Ehhh...I'm not big on fantasy RPGs. Besides, isn't the FRPG in the Games subforum technically an RPG.

Personally, I like text-based RPGs because I can try and better get into the head of my characters (many of which I use in my writing) in the context of how they interact with others.

----------


## Anon22

> Ehhh...I'm not big on fantasy RPGs. Besides, isn't the FRPG in the Games subforum technically an RPG.
> 
> Personally, I like text-based RPGs because I can try and better get into the head of my characters (many of which I use in my writing) in the context of how they interact with others.
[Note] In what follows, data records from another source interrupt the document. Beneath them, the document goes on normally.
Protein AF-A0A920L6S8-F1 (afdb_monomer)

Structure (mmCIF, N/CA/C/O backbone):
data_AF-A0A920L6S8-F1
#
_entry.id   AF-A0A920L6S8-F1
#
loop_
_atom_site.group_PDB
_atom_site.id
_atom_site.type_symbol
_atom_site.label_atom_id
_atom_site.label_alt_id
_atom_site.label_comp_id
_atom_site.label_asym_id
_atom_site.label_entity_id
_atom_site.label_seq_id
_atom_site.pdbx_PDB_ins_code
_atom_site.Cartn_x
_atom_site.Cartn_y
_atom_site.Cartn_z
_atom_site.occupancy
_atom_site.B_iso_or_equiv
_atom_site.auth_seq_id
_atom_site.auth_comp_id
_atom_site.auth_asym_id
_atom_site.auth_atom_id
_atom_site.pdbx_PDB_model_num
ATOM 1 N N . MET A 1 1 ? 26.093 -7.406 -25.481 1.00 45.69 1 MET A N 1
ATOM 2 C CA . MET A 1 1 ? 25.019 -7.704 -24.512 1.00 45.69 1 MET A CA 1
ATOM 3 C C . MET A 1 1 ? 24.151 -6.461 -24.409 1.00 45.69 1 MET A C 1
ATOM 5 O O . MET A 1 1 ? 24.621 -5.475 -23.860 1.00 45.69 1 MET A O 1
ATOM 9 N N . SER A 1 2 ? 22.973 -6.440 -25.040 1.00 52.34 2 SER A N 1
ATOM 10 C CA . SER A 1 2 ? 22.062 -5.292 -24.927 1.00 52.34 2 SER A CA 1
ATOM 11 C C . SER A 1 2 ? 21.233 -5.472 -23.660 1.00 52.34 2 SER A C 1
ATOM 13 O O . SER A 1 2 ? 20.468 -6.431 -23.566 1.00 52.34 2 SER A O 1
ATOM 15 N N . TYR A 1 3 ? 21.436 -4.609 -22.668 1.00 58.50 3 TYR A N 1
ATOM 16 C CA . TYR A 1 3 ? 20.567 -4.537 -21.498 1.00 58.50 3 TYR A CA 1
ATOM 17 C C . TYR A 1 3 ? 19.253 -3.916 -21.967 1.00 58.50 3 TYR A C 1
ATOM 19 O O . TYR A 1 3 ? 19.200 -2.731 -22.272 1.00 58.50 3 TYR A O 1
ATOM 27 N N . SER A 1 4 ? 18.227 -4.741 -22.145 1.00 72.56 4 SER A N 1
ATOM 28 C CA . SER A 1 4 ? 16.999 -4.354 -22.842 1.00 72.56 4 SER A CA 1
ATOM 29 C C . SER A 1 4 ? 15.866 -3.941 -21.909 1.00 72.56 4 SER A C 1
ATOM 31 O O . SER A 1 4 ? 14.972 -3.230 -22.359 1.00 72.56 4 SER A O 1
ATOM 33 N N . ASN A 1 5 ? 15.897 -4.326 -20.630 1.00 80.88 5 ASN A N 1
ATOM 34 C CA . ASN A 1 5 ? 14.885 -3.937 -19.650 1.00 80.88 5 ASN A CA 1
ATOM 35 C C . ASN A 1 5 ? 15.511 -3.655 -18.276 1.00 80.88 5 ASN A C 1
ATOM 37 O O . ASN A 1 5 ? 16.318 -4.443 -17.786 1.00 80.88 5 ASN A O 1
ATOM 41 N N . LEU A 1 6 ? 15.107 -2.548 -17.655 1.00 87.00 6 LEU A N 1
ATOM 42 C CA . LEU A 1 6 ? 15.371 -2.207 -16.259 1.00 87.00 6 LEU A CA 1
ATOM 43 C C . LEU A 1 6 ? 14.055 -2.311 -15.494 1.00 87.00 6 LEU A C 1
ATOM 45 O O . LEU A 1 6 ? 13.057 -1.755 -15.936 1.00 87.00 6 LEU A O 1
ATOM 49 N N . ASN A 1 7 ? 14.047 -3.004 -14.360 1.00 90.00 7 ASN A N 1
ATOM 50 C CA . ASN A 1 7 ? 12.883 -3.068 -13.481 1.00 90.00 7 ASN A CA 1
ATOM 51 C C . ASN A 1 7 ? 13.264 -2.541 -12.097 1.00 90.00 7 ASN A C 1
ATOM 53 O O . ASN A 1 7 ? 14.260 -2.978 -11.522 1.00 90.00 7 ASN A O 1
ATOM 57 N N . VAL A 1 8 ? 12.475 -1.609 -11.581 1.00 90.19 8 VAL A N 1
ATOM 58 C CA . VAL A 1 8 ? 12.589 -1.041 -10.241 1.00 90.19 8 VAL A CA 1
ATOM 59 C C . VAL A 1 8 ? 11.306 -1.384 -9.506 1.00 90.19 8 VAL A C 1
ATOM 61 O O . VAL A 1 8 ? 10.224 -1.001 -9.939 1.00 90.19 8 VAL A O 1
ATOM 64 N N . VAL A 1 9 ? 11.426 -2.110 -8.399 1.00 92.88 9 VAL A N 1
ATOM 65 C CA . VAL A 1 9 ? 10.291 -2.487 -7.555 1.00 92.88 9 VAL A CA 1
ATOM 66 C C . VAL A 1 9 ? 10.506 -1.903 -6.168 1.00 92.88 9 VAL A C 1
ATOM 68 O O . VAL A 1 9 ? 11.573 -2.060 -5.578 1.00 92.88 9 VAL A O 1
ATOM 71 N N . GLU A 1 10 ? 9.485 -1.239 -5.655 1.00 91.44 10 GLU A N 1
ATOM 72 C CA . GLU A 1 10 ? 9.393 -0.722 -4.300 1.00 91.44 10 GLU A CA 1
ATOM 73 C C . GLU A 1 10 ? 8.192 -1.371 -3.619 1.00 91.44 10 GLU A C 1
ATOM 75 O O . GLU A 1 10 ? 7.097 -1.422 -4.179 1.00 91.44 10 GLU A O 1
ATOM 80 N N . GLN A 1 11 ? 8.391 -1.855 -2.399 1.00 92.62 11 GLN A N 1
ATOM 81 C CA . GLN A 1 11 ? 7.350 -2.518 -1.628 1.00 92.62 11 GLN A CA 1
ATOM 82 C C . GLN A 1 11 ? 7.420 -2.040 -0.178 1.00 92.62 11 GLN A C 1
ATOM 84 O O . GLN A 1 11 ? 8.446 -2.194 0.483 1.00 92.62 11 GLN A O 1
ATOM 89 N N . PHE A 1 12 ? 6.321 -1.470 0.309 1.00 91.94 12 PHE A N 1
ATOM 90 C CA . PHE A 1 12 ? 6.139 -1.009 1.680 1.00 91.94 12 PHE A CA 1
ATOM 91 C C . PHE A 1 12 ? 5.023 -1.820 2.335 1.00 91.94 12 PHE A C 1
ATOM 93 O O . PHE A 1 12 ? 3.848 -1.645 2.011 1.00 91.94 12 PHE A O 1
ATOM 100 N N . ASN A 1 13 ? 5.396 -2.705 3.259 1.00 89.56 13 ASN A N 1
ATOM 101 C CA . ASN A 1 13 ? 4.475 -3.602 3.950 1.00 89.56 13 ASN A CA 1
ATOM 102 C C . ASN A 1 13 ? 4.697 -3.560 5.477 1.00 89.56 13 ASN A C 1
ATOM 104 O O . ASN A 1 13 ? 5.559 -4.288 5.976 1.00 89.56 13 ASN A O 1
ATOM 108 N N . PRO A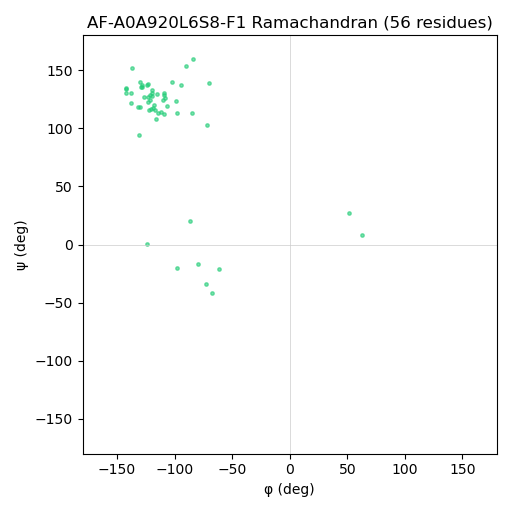 1 14 ? 3.941 -2.726 6.214 1.00 92.31 14 PRO A N 1
ATOM 109 C CA . PRO A 1 14 ? 3.140 -1.593 5.740 1.00 92.31 14 PRO A CA 1
ATOM 110 C C . PRO A 1 14 ? 3.988 -0.320 5.581 1.00 92.31 14 PRO A C 1
ATOM 112 O O . PRO A 1 14 ? 5.057 -0.171 6.170 1.00 92.31 14 PRO A O 1
ATOM 115 N N . LEU A 1 15 ? 3.501 0.631 4.789 1.00 93.50 15 LEU A N 1
ATOM 116 C CA . LEU A 1 15 ? 4.019 1.998 4.761 1.00 93.50 15 LEU A CA 1
ATOM 117 C C . LEU A 1 15 ? 3.733 2.731 6.079 1.00 93.50 15 LEU A C 1
ATOM 119 O O . LEU A 1 15 ? 4.588 3.461 6.574 1.00 93.50 15 LEU A O 1
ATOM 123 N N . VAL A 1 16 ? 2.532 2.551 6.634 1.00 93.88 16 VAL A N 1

I guess we can always make a forum based on RPGs entirely. Right? it's not that hard... just go to proboards(Proboards.com) or something. I've never been good at handling forums though.

EDIT:

There, I made one:

homeofrpgs.proboards77.com

----------


## RobinHood3000

Whoo!  :Biggrin:   :Biggrin:

----------


## Anon22

:Biggrin:  now I just have to edit it and stuff... anyone want to help? just PM me

----------


## Virgil

> That is beyond the scope of this forum. I invite you though to participate to this forum here instead:
> 
> http://www.thefantasyforum.com/forumdisplay.php?f=186
> 
> I own it as well.


Sorry, it's not my cup of tea.

----------


## starrwriter

> [About your signature]


You have good taste in music. I love the Satie piece in your signature.

----------


## Anon22

Thanks ^_^ it definetly is a fine piece.

Anyhow... we need more people in the site... it's getting somewhat boring... lol

----------


## RobinHood3000

Yes, please! We only have four members!  :Frown:

----------


## Anon22

Now we only have 5 ;D

----------


## Nightshade

Your using the wrong smilieys in the wrong place digital!
 :Biggrin:

----------


## Anon22

oh noes! you're right!  :FRlol:

----------


## Nightshade

BUMP just needed to find somthing from this thread and thought people might like remiding that RPG still exists...well sort of.

----------


## Logos

> That is beyond the scope of this forum. I invite you though to participate to this forum here instead:
> 
> http://www.thefantasyforum.com/forumdisplay.php?f=186
> 
> I own it as well.





> BUMP just needed to find somthing from this thread and thought people might like remiding that RPG still exists...well sort of.


 :Biggrin:  ..........

----------